For my grandfather, it started at the head meaning that he lost the ability to speak first. I’m sure that he would have gladly traded the ability to walk in order to speak clearly with us, his family, until the later stages of the disease. Instead, it meant that for the better part of the year he couldn’t clearly communicate with any of us. Any conversations he and I had needed to be handwritten on his part and, later, he could basically only point at a board we had in order to communicate. It was like a super low tech version of what Stephen Hawking has.

At the end, he couldn’t move at all although he did manage a rare smile once my Great Uncle visited and proceeded to give him a hard time about something that happened 50 years prior. It was a rare bit of joy before he passed.
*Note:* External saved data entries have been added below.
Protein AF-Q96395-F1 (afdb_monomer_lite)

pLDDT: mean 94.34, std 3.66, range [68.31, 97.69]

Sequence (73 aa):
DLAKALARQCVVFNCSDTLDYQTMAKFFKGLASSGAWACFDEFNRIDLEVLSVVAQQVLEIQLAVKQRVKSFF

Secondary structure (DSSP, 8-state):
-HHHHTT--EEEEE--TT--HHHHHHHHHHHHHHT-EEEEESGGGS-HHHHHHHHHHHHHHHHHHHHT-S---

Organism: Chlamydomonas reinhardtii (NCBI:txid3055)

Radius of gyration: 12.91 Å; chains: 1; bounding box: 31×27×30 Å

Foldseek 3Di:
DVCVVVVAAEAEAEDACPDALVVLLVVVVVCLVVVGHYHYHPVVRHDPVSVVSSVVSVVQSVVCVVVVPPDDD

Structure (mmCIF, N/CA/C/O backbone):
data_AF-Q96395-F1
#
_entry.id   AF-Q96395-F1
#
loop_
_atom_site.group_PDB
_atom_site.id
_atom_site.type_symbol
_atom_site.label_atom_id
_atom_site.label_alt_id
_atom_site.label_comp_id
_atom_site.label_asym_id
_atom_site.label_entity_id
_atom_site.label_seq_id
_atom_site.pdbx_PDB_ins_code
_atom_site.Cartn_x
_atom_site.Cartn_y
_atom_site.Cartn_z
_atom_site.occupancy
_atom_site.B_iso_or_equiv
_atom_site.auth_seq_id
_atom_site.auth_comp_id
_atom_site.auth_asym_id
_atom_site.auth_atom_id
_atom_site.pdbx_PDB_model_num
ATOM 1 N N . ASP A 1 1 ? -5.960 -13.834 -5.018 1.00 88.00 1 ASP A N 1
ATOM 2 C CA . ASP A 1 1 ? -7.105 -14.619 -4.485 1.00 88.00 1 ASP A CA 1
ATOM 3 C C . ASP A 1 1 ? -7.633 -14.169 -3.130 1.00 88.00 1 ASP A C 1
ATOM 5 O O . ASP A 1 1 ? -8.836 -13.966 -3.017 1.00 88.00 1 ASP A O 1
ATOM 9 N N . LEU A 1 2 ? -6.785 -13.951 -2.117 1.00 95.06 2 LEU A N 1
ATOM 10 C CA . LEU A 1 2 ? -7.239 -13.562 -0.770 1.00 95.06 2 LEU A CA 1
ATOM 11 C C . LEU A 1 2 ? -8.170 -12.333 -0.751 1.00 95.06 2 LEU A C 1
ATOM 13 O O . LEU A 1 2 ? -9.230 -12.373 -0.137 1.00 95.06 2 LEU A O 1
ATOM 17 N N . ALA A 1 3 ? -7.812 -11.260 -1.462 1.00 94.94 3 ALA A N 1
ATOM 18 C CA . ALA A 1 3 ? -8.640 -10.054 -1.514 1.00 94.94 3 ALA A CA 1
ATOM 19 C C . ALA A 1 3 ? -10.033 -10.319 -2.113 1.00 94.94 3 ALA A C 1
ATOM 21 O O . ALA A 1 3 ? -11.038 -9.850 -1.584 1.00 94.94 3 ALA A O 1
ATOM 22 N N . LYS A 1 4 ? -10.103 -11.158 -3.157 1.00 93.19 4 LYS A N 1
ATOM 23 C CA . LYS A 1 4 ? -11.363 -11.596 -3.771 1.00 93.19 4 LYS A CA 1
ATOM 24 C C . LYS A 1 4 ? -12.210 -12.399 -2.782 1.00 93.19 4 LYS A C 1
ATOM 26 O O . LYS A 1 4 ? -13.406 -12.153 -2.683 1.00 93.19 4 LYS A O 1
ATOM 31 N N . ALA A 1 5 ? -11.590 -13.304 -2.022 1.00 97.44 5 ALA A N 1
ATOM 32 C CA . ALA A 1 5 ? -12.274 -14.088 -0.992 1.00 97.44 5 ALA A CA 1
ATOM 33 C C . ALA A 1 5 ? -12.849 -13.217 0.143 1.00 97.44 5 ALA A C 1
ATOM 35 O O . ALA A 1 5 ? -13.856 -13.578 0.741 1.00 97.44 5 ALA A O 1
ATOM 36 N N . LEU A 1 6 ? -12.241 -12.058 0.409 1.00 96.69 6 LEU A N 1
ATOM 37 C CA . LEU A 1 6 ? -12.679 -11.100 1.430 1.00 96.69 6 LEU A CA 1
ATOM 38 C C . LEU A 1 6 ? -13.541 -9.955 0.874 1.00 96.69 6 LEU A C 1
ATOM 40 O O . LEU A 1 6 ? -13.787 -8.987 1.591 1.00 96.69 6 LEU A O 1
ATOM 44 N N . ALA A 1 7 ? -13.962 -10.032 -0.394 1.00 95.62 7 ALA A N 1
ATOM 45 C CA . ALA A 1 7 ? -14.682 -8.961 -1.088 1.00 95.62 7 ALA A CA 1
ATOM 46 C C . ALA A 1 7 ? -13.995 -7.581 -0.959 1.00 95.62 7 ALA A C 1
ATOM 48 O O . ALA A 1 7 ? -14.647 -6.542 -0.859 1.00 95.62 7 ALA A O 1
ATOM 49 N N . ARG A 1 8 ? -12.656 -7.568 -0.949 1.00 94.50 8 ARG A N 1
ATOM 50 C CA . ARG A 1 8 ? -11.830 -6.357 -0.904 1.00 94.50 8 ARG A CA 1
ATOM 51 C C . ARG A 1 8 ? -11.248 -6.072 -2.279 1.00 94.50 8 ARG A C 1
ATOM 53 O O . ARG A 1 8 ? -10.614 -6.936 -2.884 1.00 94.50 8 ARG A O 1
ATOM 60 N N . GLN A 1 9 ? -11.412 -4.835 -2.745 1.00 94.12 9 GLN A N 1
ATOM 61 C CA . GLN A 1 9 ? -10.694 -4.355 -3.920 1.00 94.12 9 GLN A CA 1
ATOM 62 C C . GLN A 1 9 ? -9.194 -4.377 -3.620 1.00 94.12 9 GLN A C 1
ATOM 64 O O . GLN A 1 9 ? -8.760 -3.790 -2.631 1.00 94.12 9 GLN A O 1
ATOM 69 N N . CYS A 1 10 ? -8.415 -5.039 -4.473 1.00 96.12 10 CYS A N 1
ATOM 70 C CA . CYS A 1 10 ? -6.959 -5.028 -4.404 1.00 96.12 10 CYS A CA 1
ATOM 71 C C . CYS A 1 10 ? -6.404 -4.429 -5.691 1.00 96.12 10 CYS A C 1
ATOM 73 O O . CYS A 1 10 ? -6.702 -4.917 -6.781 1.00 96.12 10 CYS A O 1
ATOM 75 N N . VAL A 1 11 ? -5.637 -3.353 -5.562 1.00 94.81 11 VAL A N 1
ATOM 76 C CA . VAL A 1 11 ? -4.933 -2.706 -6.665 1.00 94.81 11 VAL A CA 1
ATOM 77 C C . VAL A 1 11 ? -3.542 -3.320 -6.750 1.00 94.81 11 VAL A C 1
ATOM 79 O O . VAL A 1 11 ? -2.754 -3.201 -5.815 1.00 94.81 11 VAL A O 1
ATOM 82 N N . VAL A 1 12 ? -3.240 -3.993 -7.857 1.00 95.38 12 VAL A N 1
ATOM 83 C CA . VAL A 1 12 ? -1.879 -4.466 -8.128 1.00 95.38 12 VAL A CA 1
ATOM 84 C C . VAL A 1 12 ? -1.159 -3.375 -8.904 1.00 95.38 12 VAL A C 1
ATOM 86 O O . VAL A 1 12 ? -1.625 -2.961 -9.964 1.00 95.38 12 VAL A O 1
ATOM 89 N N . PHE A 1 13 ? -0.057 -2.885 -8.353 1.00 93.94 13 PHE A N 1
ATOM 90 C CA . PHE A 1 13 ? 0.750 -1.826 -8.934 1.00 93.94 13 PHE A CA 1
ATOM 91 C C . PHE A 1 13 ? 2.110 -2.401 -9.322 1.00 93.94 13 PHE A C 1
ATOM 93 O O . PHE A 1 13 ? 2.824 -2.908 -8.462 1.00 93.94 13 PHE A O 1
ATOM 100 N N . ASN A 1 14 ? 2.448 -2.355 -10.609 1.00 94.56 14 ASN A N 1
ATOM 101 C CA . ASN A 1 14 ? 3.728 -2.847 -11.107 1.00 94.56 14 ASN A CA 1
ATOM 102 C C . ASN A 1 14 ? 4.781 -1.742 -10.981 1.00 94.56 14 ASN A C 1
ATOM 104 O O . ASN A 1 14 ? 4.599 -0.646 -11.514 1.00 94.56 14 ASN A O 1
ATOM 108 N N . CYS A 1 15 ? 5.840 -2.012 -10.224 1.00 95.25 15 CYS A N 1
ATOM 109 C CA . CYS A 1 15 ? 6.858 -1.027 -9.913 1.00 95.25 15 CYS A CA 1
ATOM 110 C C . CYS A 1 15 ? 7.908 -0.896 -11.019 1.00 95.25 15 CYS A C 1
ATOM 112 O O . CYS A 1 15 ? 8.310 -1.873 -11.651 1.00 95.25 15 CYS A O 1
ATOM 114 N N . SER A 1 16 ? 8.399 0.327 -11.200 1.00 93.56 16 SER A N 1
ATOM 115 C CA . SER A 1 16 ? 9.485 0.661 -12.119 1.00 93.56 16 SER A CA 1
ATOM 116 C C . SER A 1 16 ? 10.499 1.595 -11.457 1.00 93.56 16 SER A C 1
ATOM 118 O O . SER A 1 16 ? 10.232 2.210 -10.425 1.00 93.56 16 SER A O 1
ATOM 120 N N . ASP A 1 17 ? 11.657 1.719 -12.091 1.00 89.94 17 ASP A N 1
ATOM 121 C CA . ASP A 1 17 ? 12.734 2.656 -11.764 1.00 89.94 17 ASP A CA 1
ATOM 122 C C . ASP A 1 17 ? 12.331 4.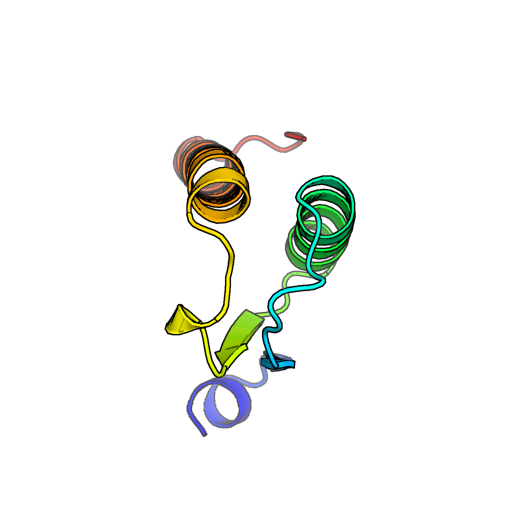128 -11.959 1.00 89.94 17 ASP A C 1
ATOM 124 O O . ASP A 1 17 ? 12.906 5.026 -11.357 1.00 89.94 17 ASP A O 1
ATOM 128 N N . THR A 1 18 ? 11.288 4.392 -12.747 1.00 89.06 18 THR A N 1
ATOM 129 C CA . THR A 1 18 ? 10.740 5.740 -12.972 1.00 89.06 18 THR A CA 1
ATOM 130 C C . THR A 1 18 ? 9.774 6.213 -11.878 1.00 89.06 18 THR A C 1
ATOM 132 O O . THR A 1 18 ? 9.109 7.238 -12.051 1.00 89.06 18 THR A O 1
ATOM 135 N N . LEU A 1 19 ? 9.594 5.446 -10.800 1.00 92.44 19 LEU A N 1
ATOM 136 C CA . LEU A 1 19 ? 8.690 5.817 -9.714 1.00 92.44 19 LEU A CA 1
ATOM 137 C C . LEU A 1 19 ? 9.249 6.962 -8.877 1.00 92.44 19 LEU A C 1
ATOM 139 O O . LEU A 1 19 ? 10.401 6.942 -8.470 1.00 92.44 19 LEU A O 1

There are a lot of people who disparage social media awareness campaigns and question their effectiveness. There’s often good reason for that. Boko Haram is still terrorizing Nigeria to this day and those girls of #BringOurGirlsBack still haven’t been returned. But those are things outside of the direct control of the people. This ALS charity campaign was within the control of the people. It caught on and the people delivered, big time.

According to Time, last year, during the same time period, mid-July to present, the ALS Association raised only $50,000. Now compare that to the $15.6 million donated in the same time period this year. It’s astounding and it means that research will now occur that would not have occurred otherwise.

There are a lot of reasons to feel cynical about these kinds of campaigns whether they’re regarding social movements, charities, or conflicts in far flung parts of the world but one thing this does confirm is that people do want to give, not just dump ice water on their heads for all the world to see.

And that matters. It matters a great deal and it should make me, you, everyone, pretty happy.